The landing site for this mission is the same as Chandrayaan-2’s. It is located near the South Pole of the Moon, around 70 degrees latitude. However, the area has been expanded. While Chandrayaan-2’s landing site was 500 meters x 500 meters, this time it is 4 kilometers x 2.5 kilometers.

If everything goes well, Chandrayaan-3 will become the world’s first spacecraft to achieve a soft landing near the South Pole of the Moon. Previous spacecraft that landed on the Moon were in the equatorial region, slightly north or south of the lunar equator.

  1. Why four engines instead of five in the lander?

This time, the lander is equipped with four engines (thrusters) placed on all four corners, while the fifth engine placed in between was removed. The final landing will be executed with the help of two engines to ensure their operation even in emergency situations. During the Chandrayaan-2 mission, the fifth engine was added at the last moment. The removal of this engine allows for carrying more fuel.

  1. Why is the mission only for 14 days?

Manish Purohit explained that the Moon experiences 14 days of daylight followed by 14 days of darkness. During the lunar nights, temperatures drop to as low as -100 degrees Celsius. The lander and rover of Chandrayaan will generate power through their solar panels. Therefore, they will be able to generate power for 14 days, but the power generation process will halt during the night. Without power generation, the electronics won’t be able to withstand the extreme cold and might get damaged.
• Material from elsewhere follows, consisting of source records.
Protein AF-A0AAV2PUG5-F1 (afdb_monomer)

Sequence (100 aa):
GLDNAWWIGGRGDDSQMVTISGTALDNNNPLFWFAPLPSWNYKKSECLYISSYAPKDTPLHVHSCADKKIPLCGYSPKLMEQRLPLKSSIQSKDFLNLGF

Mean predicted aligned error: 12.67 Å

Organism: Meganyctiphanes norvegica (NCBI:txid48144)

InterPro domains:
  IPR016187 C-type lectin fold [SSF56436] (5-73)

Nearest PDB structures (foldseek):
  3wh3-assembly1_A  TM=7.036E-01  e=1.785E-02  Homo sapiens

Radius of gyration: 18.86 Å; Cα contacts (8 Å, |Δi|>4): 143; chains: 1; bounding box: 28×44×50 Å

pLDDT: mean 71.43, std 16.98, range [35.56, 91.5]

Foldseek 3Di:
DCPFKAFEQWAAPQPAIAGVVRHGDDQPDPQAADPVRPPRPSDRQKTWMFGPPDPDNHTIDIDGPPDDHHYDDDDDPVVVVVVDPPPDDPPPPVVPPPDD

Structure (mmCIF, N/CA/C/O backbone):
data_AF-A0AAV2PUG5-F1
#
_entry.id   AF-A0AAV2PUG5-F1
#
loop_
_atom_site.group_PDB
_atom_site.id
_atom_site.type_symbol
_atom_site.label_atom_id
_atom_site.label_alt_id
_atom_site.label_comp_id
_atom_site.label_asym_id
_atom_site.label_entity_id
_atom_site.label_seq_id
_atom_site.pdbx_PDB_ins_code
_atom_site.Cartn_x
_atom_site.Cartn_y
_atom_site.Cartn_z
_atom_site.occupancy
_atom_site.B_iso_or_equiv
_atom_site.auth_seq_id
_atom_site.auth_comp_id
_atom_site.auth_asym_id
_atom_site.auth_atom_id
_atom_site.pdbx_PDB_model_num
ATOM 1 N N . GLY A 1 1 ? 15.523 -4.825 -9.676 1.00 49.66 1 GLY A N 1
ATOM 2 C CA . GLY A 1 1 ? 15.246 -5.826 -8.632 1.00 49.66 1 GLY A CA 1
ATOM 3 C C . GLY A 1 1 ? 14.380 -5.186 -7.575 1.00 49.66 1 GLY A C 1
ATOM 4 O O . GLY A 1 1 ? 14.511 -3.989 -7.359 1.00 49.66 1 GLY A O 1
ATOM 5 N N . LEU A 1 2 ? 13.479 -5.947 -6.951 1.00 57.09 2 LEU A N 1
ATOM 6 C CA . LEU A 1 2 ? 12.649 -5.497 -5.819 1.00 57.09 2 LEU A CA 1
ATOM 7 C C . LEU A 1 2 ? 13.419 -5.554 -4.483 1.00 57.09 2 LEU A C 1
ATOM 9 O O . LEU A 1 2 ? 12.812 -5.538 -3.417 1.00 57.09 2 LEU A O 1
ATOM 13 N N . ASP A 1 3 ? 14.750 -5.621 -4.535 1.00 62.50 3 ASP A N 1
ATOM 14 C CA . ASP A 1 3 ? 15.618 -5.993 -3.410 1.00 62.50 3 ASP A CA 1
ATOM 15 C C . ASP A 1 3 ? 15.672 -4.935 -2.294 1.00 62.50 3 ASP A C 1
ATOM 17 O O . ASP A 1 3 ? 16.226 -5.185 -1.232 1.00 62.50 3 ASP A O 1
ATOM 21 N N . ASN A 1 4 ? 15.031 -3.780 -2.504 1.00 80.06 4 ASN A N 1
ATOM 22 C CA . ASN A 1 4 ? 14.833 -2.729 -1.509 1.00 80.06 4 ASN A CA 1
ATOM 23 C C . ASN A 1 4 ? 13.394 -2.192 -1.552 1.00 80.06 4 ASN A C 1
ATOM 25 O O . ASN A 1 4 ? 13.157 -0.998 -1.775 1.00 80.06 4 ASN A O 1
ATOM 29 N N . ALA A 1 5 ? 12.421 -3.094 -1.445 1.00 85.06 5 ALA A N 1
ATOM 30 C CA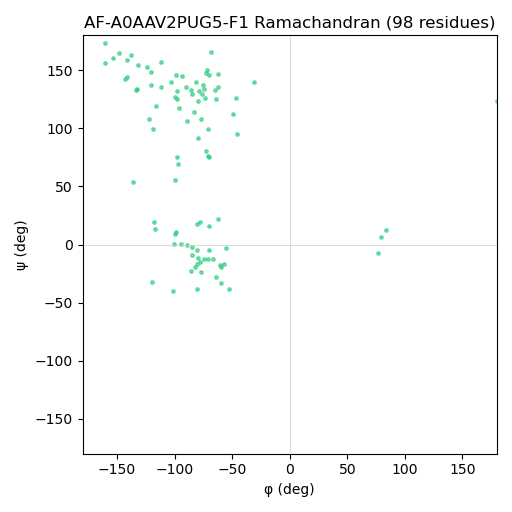 . ALA A 1 5 ? 11.006 -2.762 -1.386 1.00 85.06 5 ALA A CA 1
ATOM 31 C C . ALA A 1 5 ? 10.324 -3.519 -0.246 1.00 85.06 5 ALA A C 1
ATOM 33 O O . ALA A 1 5 ? 10.487 -4.733 -0.103 1.00 85.06 5 ALA A O 1
ATOM 34 N N . TRP A 1 6 ? 9.514 -2.807 0.531 1.00 90.25 6 TRP A N 1
ATOM 35 C CA . TRP A 1 6 ? 8.877 -3.363 1.715 1.00 90.25 6 TRP A CA 1
ATOM 36 C C . TRP A 1 6 ? 7.404 -3.013 1.791 1.00 90.25 6 TRP A C 1
ATOM 38 O O . TRP A 1 6 ? 7.038 -1.845 1.651 1.00 90.25 6 TRP A O 1
ATOM 48 N N . TRP A 1 7 ? 6.566 -4.011 2.072 1.00 91.50 7 TRP A N 1
ATOM 49 C CA . TRP A 1 7 ? 5.155 -3.770 2.347 1.00 91.50 7 TRP A CA 1
ATOM 50 C C . TRP A 1 7 ? 5.008 -2.957 3.628 1.00 91.50 7 TRP A C 1
ATOM 52 O O . TRP A 1 7 ? 5.600 -3.290 4.655 1.00 91.50 7 TRP A O 1
ATOM 62 N N . ILE A 1 8 ? 4.174 -1.926 3.573 1.00 90.12 8 ILE A N 1
ATOM 63 C CA . ILE A 1 8 ? 3.691 -1.224 4.756 1.00 90.12 8 ILE A CA 1
ATOM 64 C C . ILE A 1 8 ? 2.200 -1.506 4.914 1.00 90.12 8 ILE A C 1
ATOM 66 O O . ILE A 1 8 ? 1.515 -1.884 3.965 1.00 90.12 8 ILE A O 1
ATOM 70 N N . GLY A 1 9 ? 1.690 -1.358 6.134 1.00 90.44 9 GLY A N 1
ATOM 71 C CA . GLY A 1 9 ? 0.304 -1.676 6.453 1.00 90.44 9 GLY A CA 1
ATOM 72 C C . GLY A 1 9 ? -0.695 -0.702 5.829 1.00 90.44 9 GLY A C 1
ATOM 73 O O . GLY A 1 9 ? -1.277 0.098 6.556 1.00 90.44 9 GLY A O 1
ATOM 74 N N . GLY A 1 10 ? -0.952 -0.808 4.525 1.00 89.94 10 GLY A N 1
ATOM 75 C CA . GLY A 1 10 ? -2.052 -0.122 3.859 1.00 89.94 10 GLY A CA 1
ATOM 76 C C . GLY A 1 10 ? -2.447 -0.731 2.516 1.00 89.94 10 GLY A C 1
ATOM 77 O O . GLY A 1 10 ? -1.667 -1.433 1.872 1.00 89.94 10 GLY A O 1
ATOM 78 N N . ARG A 1 11 ? -3.696 -0.475 2.129 1.00 91.12 11 ARG A N 1
ATOM 79 C CA . ARG A 1 11 ? -4.364 -1.022 0.942 1.00 91.12 11 ARG A CA 1
ATOM 80 C C . ARG A 1 11 ? -5.369 -0.029 0.371 1.00 91.12 11 ARG A C 1
ATOM 82 O O . ARG A 1 11 ? -5.775 0.899 1.068 1.00 91.12 11 ARG A O 1
ATOM 89 N N . GLY A 1 12 ? -5.800 -0.259 -0.859 1.00 90.75 12 GLY A N 1
ATOM 90 C CA . GLY A 1 12 ? -6.931 0.456 -1.436 1.00 90.75 12 GLY A CA 1
ATOM 91 C C . GLY A 1 12 ? -8.277 0.036 -0.829 1.00 90.75 12 GLY A C 1
ATOM 92 O O . GLY A 1 12 ? -8.450 -1.113 -0.409 1.00 90.75 12 GLY A O 1
ATOM 93 N N . ASP A 1 13 ? -9.240 0.958 -0.784 1.00 90.81 13 ASP A N 1
ATOM 94 C CA . ASP A 1 13 ? -10.641 0.705 -0.398 1.00 90.81 13 ASP A CA 1
ATOM 95 C C . ASP A 1 13 ? -11.664 0.972 -1.527 1.00 90.81 13 ASP A C 1
ATOM 97 O O . ASP A 1 13 ? -12.869 0.970 -1.284 1.00 90.81 13 ASP A O 1
ATOM 101 N N . ASP A 1 14 ? -11.173 1.117 -2.758 1.00 88.62 14 ASP A N 1
ATOM 102 C CA . ASP A 1 14 ? -11.822 1.581 -3.995 1.00 88.62 14 ASP A CA 1
ATOM 103 C C . ASP A 1 14 ? -12.026 3.107 -4.099 1.00 88.62 14 ASP A C 1
ATOM 105 O O . ASP A 1 14 ? -12.350 3.599 -5.179 1.00 88.62 14 ASP A O 1
ATOM 109 N N . SER A 1 15 ? -11.760 3.875 -3.035 1.00 86.44 15 SER A N 1
ATOM 110 C CA . SER A 1 15 ? -11.857 5.343 -3.019 1.00 86.44 15 SER A CA 1
ATOM 111 C C . SER A 1 15 ? -10.534 6.044 -2.698 1.00 86.44 15 SER A C 1
ATOM 113 O O . SER A 1 15 ? -10.310 7.159 -3.168 1.00 86.44 15 SER A O 1
ATOM 115 N N . GLN A 1 16 ? -9.682 5.440 -1.873 1.00 86.56 16 GLN A N 1
ATOM 116 C CA . GLN A 1 16 ? -8.417 5.998 -1.401 1.00 86.56 16 GLN A CA 1
ATOM 117 C C . GLN A 1 16 ? -7.480 4.899 -0.883 1.00 86.56 16 GLN A C 1
ATOM 119 O O . GLN A 1 16 ? -7.862 3.734 -0.749 1.00 86.56 16 GLN A O 1
ATOM 124 N N . MET A 1 17 ? -6.244 5.277 -0.551 1.00 87.00 17 MET A N 1
ATOM 125 C CA . MET A 1 17 ? -5.366 4.407 0.223 1.00 87.00 17 MET A CA 1
ATOM 126 C C . MET A 1 17 ? -5.654 4.575 1.714 1.00 87.00 17 MET A C 1
ATOM 128 O O . MET A 1 17 ? -5.680 5.689 2.240 1.00 87.00 17 MET A O 1
ATOM 132 N N . VAL A 1 18 ? -5.849 3.453 2.400 1.00 89.38 18 VAL A N 1
ATOM 133 C CA . VAL A 1 18 ? -6.074 3.396 3.845 1.00 89.38 18 VAL A CA 1
ATOM 134 C C . VAL A 1 18 ? -5.002 2.551 4.511 1.00 89.38 18 VAL A C 1
ATOM 136 O O . VAL A 1 18 ? -4.507 1.579 3.939 1.00 89.38 18 VAL A O 1
ATOM 139 N N . THR A 1 19 ? -4.651 2.884 5.747 1.00 88.12 19 THR A N 1
ATOM 140 C CA . THR A 1 19 ? -3.828 2.006 6.579 1.00 88.12 19 THR A CA 1
ATOM 141 C C . THR A 1 19 ? -4.607 0.745 6.971 1.00 88.12 19 THR A C 1
ATOM 143 O O . THR A 1 19 ? -5.836 0.696 6.905 1.00 88.12 19 THR A O 1
ATOM 146 N N . ILE A 1 20 ? -3.916 -0.281 7.472 1.00 84.31 20 ILE A N 1
ATOM 147 C CA . ILE A 1 20 ? -4.549 -1.484 8.044 1.00 84.31 20 ILE A CA 1
ATOM 148 C C . ILE A 1 20 ? -5.461 -1.184 9.245 1.00 84.31 20 ILE A C 1
ATOM 150 O O . ILE A 1 20 ? -6.311 -2.005 9.579 1.00 84.31 20 ILE A O 1
ATOM 154 N N . SER A 1 21 ? -5.304 -0.023 9.892 1.00 82.00 21 SER A N 1
ATOM 155 C CA . SER A 1 21 ? -6.201 0.455 10.953 1.00 82.00 21 SER A CA 1
ATOM 156 C C . SER A 1 21 ? -7.433 1.195 10.419 1.00 82.00 21 SER A C 1
ATOM 158 O O . SER A 1 21 ? -8.263 1.620 11.215 1.00 82.00 21 SER A O 1
ATOM 160 N N . GLY A 1 22 ? -7.556 1.365 9.099 1.00 82.31 22 GLY A N 1
ATOM 161 C CA . GLY A 1 22 ? -8.653 2.088 8.452 1.00 82.31 22 GLY A CA 1
ATOM 162 C C . GLY A 1 22 ? -8.462 3.604 8.393 1.00 82.31 22 GLY A C 1
ATOM 163 O O . GLY A 1 22 ? -9.407 4.325 8.093 1.00 82.31 22 GLY A O 1
ATOM 164 N N . THR A 1 23 ? -7.263 4.114 8.683 1.00 87.06 23 THR A N 1
ATOM 165 C CA . THR A 1 23 ? -6.976 5.549 8.596 1.00 87.06 23 THR A CA 1
ATOM 166 C C . THR A 1 23 ? -6.725 5.931 7.141 1.00 87.06 23 THR A C 1
ATOM 168 O O . THR A 1 23 ? -5.842 5.363 6.502 1.00 87.06 23 THR A O 1
ATOM 171 N N . ALA A 1 24 ? -7.487 6.896 6.629 1.00 87.38 24 ALA A N 1
ATOM 172 C CA . ALA A 1 24 ? -7.286 7.464 5.300 1.00 87.38 24 ALA A CA 1
ATOM 173 C C . ALA A 1 24 ? -5.920 8.154 5.187 1.00 87.38 24 ALA A C 1
ATOM 175 O O . ALA A 1 24 ? -5.523 8.896 6.088 1.00 87.38 24 ALA A O 1
ATOM 176 N N . LEU A 1 25 ? -5.215 7.923 4.080 1.00 83.31 25 LEU A N 1
ATOM 177 C CA . LEU A 1 25 ? -4.001 8.659 3.741 1.00 83.31 25 LEU A CA 1
ATOM 178 C C . LEU A 1 25 ? -4.335 9.852 2.848 1.00 83.31 25 LEU A C 1
ATOM 180 O O . LEU A 1 25 ? -5.214 9.780 1.991 1.00 83.31 25 LEU A O 1
ATOM 184 N N . ASP A 1 26 ? -3.599 10.948 3.025 1.00 81.06 26 ASP A N 1
ATOM 185 C CA . ASP A 1 26 ? -3.700 12.102 2.136 1.00 81.06 26 ASP A CA 1
ATOM 186 C C . ASP A 1 26 ? -3.085 11.765 0.771 1.00 81.06 26 ASP A C 1
ATOM 188 O O . ASP A 1 26 ? -1.866 11.797 0.586 1.00 81.06 26 ASP A O 1
ATOM 192 N N . ASN A 1 27 ? -3.945 11.428 -0.189 1.00 71.81 27 ASN A N 1
ATOM 193 C CA . ASN A 1 27 ? -3.565 11.071 -1.556 1.00 71.81 27 ASN A CA 1
ATOM 194 C C . ASN A 1 27 ? -2.971 12.243 -2.359 1.00 71.81 27 ASN A C 1
ATOM 196 O O . ASN A 1 27 ? -2.414 12.017 -3.432 1.00 71.81 27 ASN A O 1
ATOM 200 N N . ASN A 1 28 ? -3.083 13.477 -1.856 1.00 73.88 28 ASN A N 1
ATOM 201 C CA . ASN A 1 28 ? -2.594 14.679 -2.528 1.00 73.88 28 ASN A CA 1
ATOM 202 C C . ASN A 1 28 ? -1.256 15.170 -1.970 1.00 73.88 28 ASN A C 1
ATOM 204 O O . ASN A 1 28 ? -0.746 16.180 -2.448 1.00 73.88 28 ASN A O 1
ATOM 208 N N . ASN A 1 29 ? -0.673 14.484 -0.981 1.00 74.69 29 ASN A N 1
ATOM 209 C CA . ASN A 1 29 ? 0.572 14.924 -0.365 1.00 74.69 29 ASN A CA 1
ATOM 210 C C . ASN A 1 29 ? 1.792 14.607 -1.260 1.00 74.69 29 ASN A C 1
ATOM 212 O O . ASN A 1 29 ? 2.206 13.444 -1.347 1.00 74.69 29 ASN A O 1
ATOM 216 N N . PRO A 1 30 ? 2.426 15.613 -1.891 1.00 67.88 30 PRO A N 1
ATOM 217 C CA . PRO A 1 30 ? 3.510 15.386 -2.845 1.00 67.88 30 PRO A CA 1
ATOM 218 C C . PRO A 1 30 ? 4.810 14.908 -2.183 1.00 67.88 30 PRO A C 1
ATOM 220 O O . PRO A 1 30 ? 5.713 14.468 -2.886 1.00 67.88 30 PRO A O 1
ATOM 223 N N . LEU A 1 31 ? 4.922 14.982 -0.850 1.00 66.69 31 LEU A N 1
ATOM 224 C CA . LEU A 1 31 ? 6.087 14.483 -0.111 1.00 66.69 31 LEU A CA 1
ATOM 225 C C . LEU A 1 31 ? 6.075 12.960 0.028 1.00 66.69 31 LEU A C 1
ATOM 227 O O . LEU A 1 31 ? 7.118 12.349 0.245 1.00 66.69 31 LEU A O 1
ATOM 231 N N . PHE A 1 32 ? 4.898 12.342 -0.062 1.00 70.94 32 PHE A N 1
ATOM 232 C CA . PHE A 1 32 ? 4.756 10.911 0.168 1.00 70.94 32 PHE A CA 1
ATOM 233 C C . PHE A 1 32 ? 4.662 10.118 -1.129 1.00 70.94 32 PHE A C 1
ATOM 235 O O . PHE A 1 32 ? 5.266 9.053 -1.229 1.00 70.94 32 PHE A O 1
ATOM 242 N N . TRP A 1 33 ? 3.949 10.634 -2.127 1.00 75.31 33 TRP A N 1
ATOM 243 C CA . TRP A 1 33 ? 3.588 9.877 -3.321 1.00 75.31 33 TRP A CA 1
ATOM 244 C C . TRP A 1 33 ? 4.515 10.127 -4.505 1.00 75.31 33 TRP A C 1
ATOM 246 O O . TRP A 1 33 ? 4.735 11.270 -4.904 1.00 75.31 33 TRP A O 1
ATOM 256 N N . PHE A 1 34 ? 4.968 9.045 -5.141 1.00 65.88 34 PHE A N 1
ATOM 257 C CA . PHE A 1 34 ? 5.668 9.133 -6.420 1.00 65.88 34 PHE A CA 1
ATOM 258 C C . PHE A 1 34 ? 4.764 9.674 -7.525 1.00 65.88 34 PHE A C 1
ATOM 2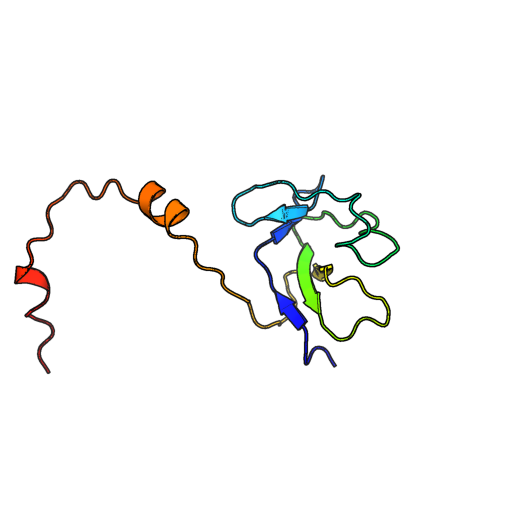60 O O . PHE A 1 34 ? 3.696 9.131 -7.794 1.00 65.88 34 PHE A O 1
ATOM 267 N N . ALA A 1 35 ? 5.218 10.744 -8.183 1.00 57.50 35 ALA A N 1
ATOM 268 C CA . ALA A 1 35 ? 4.507 11.367 -9.288 1.00 57.50 35 ALA A CA 1
ATOM 269 C C . ALA A 1 35 ? 4.592 10.526 -10.586 1.00 57.50 35 ALA A C 1
ATOM 271 O O . ALA A 1 35 ? 5.703 10.164 -10.996 1.00 57.50 35 ALA A O 1
ATOM 272 N N . PRO A 1 36 ? 3.473 10.317 -11.308 1.00 53.31 36 PRO A N 1
ATOM 273 C CA . PRO A 1 36 ? 2.148 10.865 -11.017 1.00 53.31 36 PRO A CA 1
ATOM 274 C C . PRO A 1 36 ? 1.508 10.150 -9.818 1.00 53.31 36 PRO A C 1
ATOM 276 O O . PRO A 1 36 ? 1.418 8.922 -9.830 1.00 53.31 36 PRO A O 1
ATOM 279 N N . LEU A 1 37 ? 1.097 10.956 -8.817 1.00 55.88 37 LEU A N 1
ATOM 280 C CA . LEU A 1 37 ? 0.328 10.594 -7.610 1.00 55.88 37 LEU A CA 1
ATOM 281 C C . LEU A 1 37 ? -0.596 9.422 -7.924 1.00 55.88 37 LEU A C 1
ATOM 283 O O . LEU A 1 37 ? -1.153 9.479 -9.020 1.00 55.88 37 LEU A O 1
ATOM 287 N N . PRO A 1 38 ? -0.777 8.418 -7.034 1.00 54.44 38 PRO A N 1
ATOM 288 C CA . PRO A 1 38 ? -1.325 7.105 -7.378 1.00 54.44 38 PRO A CA 1
ATOM 289 C C . PRO A 1 38 ? -2.555 7.285 -8.255 1.00 54.44 38 PRO A C 1
ATOM 291 O O . PRO A 1 38 ? -3.648 7.582 -7.774 1.00 54.44 38 PRO A O 1
ATOM 294 N N . SER A 1 39 ? -2.343 7.208 -9.567 1.00 52.91 39 SER A N 1
ATOM 295 C CA . SER A 1 39 ? -3.365 7.582 -10.525 1.00 52.91 39 SER A CA 1
ATOM 296 C C . SER A 1 39 ? -4.283 6.378 -10.578 1.00 52.91 39 SER A C 1
ATOM 298 O O . SER A 1 39 ? -4.049 5.401 -11.279 1.00 52.91 39 SER A O 1
ATOM 300 N N . TRP A 1 40 ? -5.300 6.433 -9.718 1.00 56.62 40 TRP A N 1
ATOM 301 C CA . TRP A 1 40 ? -6.561 5.705 -9.835 1.00 56.62 40 TRP A CA 1
ATOM 302 C C . TRP A 1 40 ? -6.574 4.227 -9.425 1.00 56.62 40 TRP A C 1
ATOM 304 O O . TRP A 1 40 ? -7.611 3.580 -9.543 1.00 56.62 40 TRP A O 1
ATOM 314 N N . ASN A 1 41 ? -5.490 3.689 -8.868 1.00 66.31 41 ASN A N 1
ATOM 315 C CA . ASN A 1 41 ? -5.447 2.299 -8.400 1.00 66.31 41 ASN A CA 1
ATOM 316 C C . ASN A 1 41 ? -5.638 2.176 -6.878 1.00 66.31 41 ASN A C 1
ATOM 318 O O . ASN A 1 41 ? -4.855 1.534 -6.188 1.00 66.31 41 ASN A O 1
ATOM 322 N N . TYR A 1 42 ? -6.738 2.732 -6.360 1.00 81.69 42 TYR A N 1
ATOM 323 C CA . TYR A 1 42 ? -7.219 2.468 -4.993 1.00 81.69 42 TYR A CA 1
ATOM 324 C C . TYR A 1 42 ? -7.947 1.130 -4.870 1.00 81.69 42 TYR A C 1
ATOM 326 O O . TYR A 1 42 ? -8.723 0.934 -3.943 1.00 81.69 42 TYR A O 1
ATOM 334 N N . LYS A 1 43 ? -7.752 0.205 -5.809 1.00 88.69 43 LYS A N 1
ATOM 335 C CA . LYS A 1 43 ? -8.467 -1.069 -5.794 1.00 88.69 43 LYS A CA 1
ATOM 336 C C . LYS A 1 43 ? -8.102 -1.838 -4.534 1.00 88.69 43 LYS A C 1
ATOM 338 O O . LYS A 1 43 ? -6.949 -1.842 -4.109 1.00 88.69 43 LYS A O 1
ATOM 343 N N . LYS A 1 44 ? -9.053 -2.594 -3.995 1.00 90.94 44 LYS A N 1
ATOM 344 C CA . LYS A 1 44 ? -8.792 -3.510 -2.866 1.00 90.94 44 LYS A CA 1
ATOM 345 C C . LYS A 1 44 ? -7.698 -4.554 -3.131 1.00 90.94 44 LYS A C 1
ATOM 347 O O . LYS A 1 44 ? -7.196 -5.152 -2.183 1.00 90.94 44 LYS A O 1
ATOM 352 N N . SER A 1 45 ? -7.335 -4.779 -4.396 1.00 90.75 45 SER A N 1
ATOM 353 C CA . SER A 1 45 ? -6.221 -5.639 -4.813 1.00 90.75 45 SER A CA 1
ATOM 354 C C . SER A 1 45 ? -4.844 -4.978 -4.711 1.00 90.75 45 SER A C 1
ATOM 356 O O . SER A 1 45 ? -3.850 -5.645 -4.980 1.00 90.75 45 SER A O 1
ATOM 358 N N . GLU A 1 46 ? -4.769 -3.697 -4.360 1.00 90.12 46 GLU A N 1
ATOM 359 C CA . GLU A 1 46 ? -3.546 -2.898 -4.376 1.00 90.12 46 GLU A CA 1
ATOM 360 C C . GLU A 1 46 ? -3.099 -2.535 -2.955 1.00 90.12 46 GLU A C 1
ATOM 362 O O . GLU A 1 46 ? -3.901 -2.139 -2.103 1.00 90.12 46 GLU A O 1
ATOM 367 N N . CYS A 1 47 ? -1.800 -2.677 -2.704 1.00 89.50 47 CYS A N 1
ATOM 368 C CA . CYS A 1 47 ? -1.159 -2.529 -1.403 1.00 89.50 47 CYS A CA 1
ATOM 369 C C . CYS A 1 47 ? -0.037 -1.487 -1.452 1.00 89.50 47 CYS A C 1
ATOM 371 O O . CYS A 1 47 ? 0.583 -1.257 -2.494 1.00 89.50 47 CYS A O 1
ATOM 373 N N . LEU A 1 48 ? 0.236 -0.865 -0.303 1.00 88.88 48 LEU A N 1
ATOM 374 C CA . LEU A 1 48 ? 1.290 0.137 -0.159 1.00 88.88 48 LEU A CA 1
ATOM 375 C C . LEU A 1 48 ? 2.638 -0.488 0.136 1.00 88.88 48 LEU A C 1
ATOM 377 O O . LEU A 1 48 ? 2.772 -1.274 1.073 1.00 88.88 48 LEU A O 1
ATOM 381 N N . TYR A 1 49 ? 3.661 -0.037 -0.575 1.00 87.75 49 TYR A N 1
ATOM 382 C CA . TYR A 1 49 ? 5.040 -0.354 -0.246 1.00 87.75 49 TYR A CA 1
ATOM 383 C C . TYR A 1 49 ? 5.913 0.895 -0.237 1.00 87.75 49 TYR A C 1
ATOM 385 O O . TYR A 1 49 ? 5.621 1.880 -0.917 1.00 87.75 49 TYR A O 1
ATOM 393 N N . ILE A 1 50 ? 6.997 0.829 0.534 1.00 86.06 50 ILE A N 1
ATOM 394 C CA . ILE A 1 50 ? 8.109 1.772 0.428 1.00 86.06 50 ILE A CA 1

If the soft landing is successful and the mission is deemed a success, India will become the fourth country in the world, after the United States, Russia, and China, to achieve this feat. Both the United States and Russia faced spacecraft crashes before successfully landing on the Moon. China is the only country to have achieved success on its first attempt with the Chang’e-3 mission in 2013.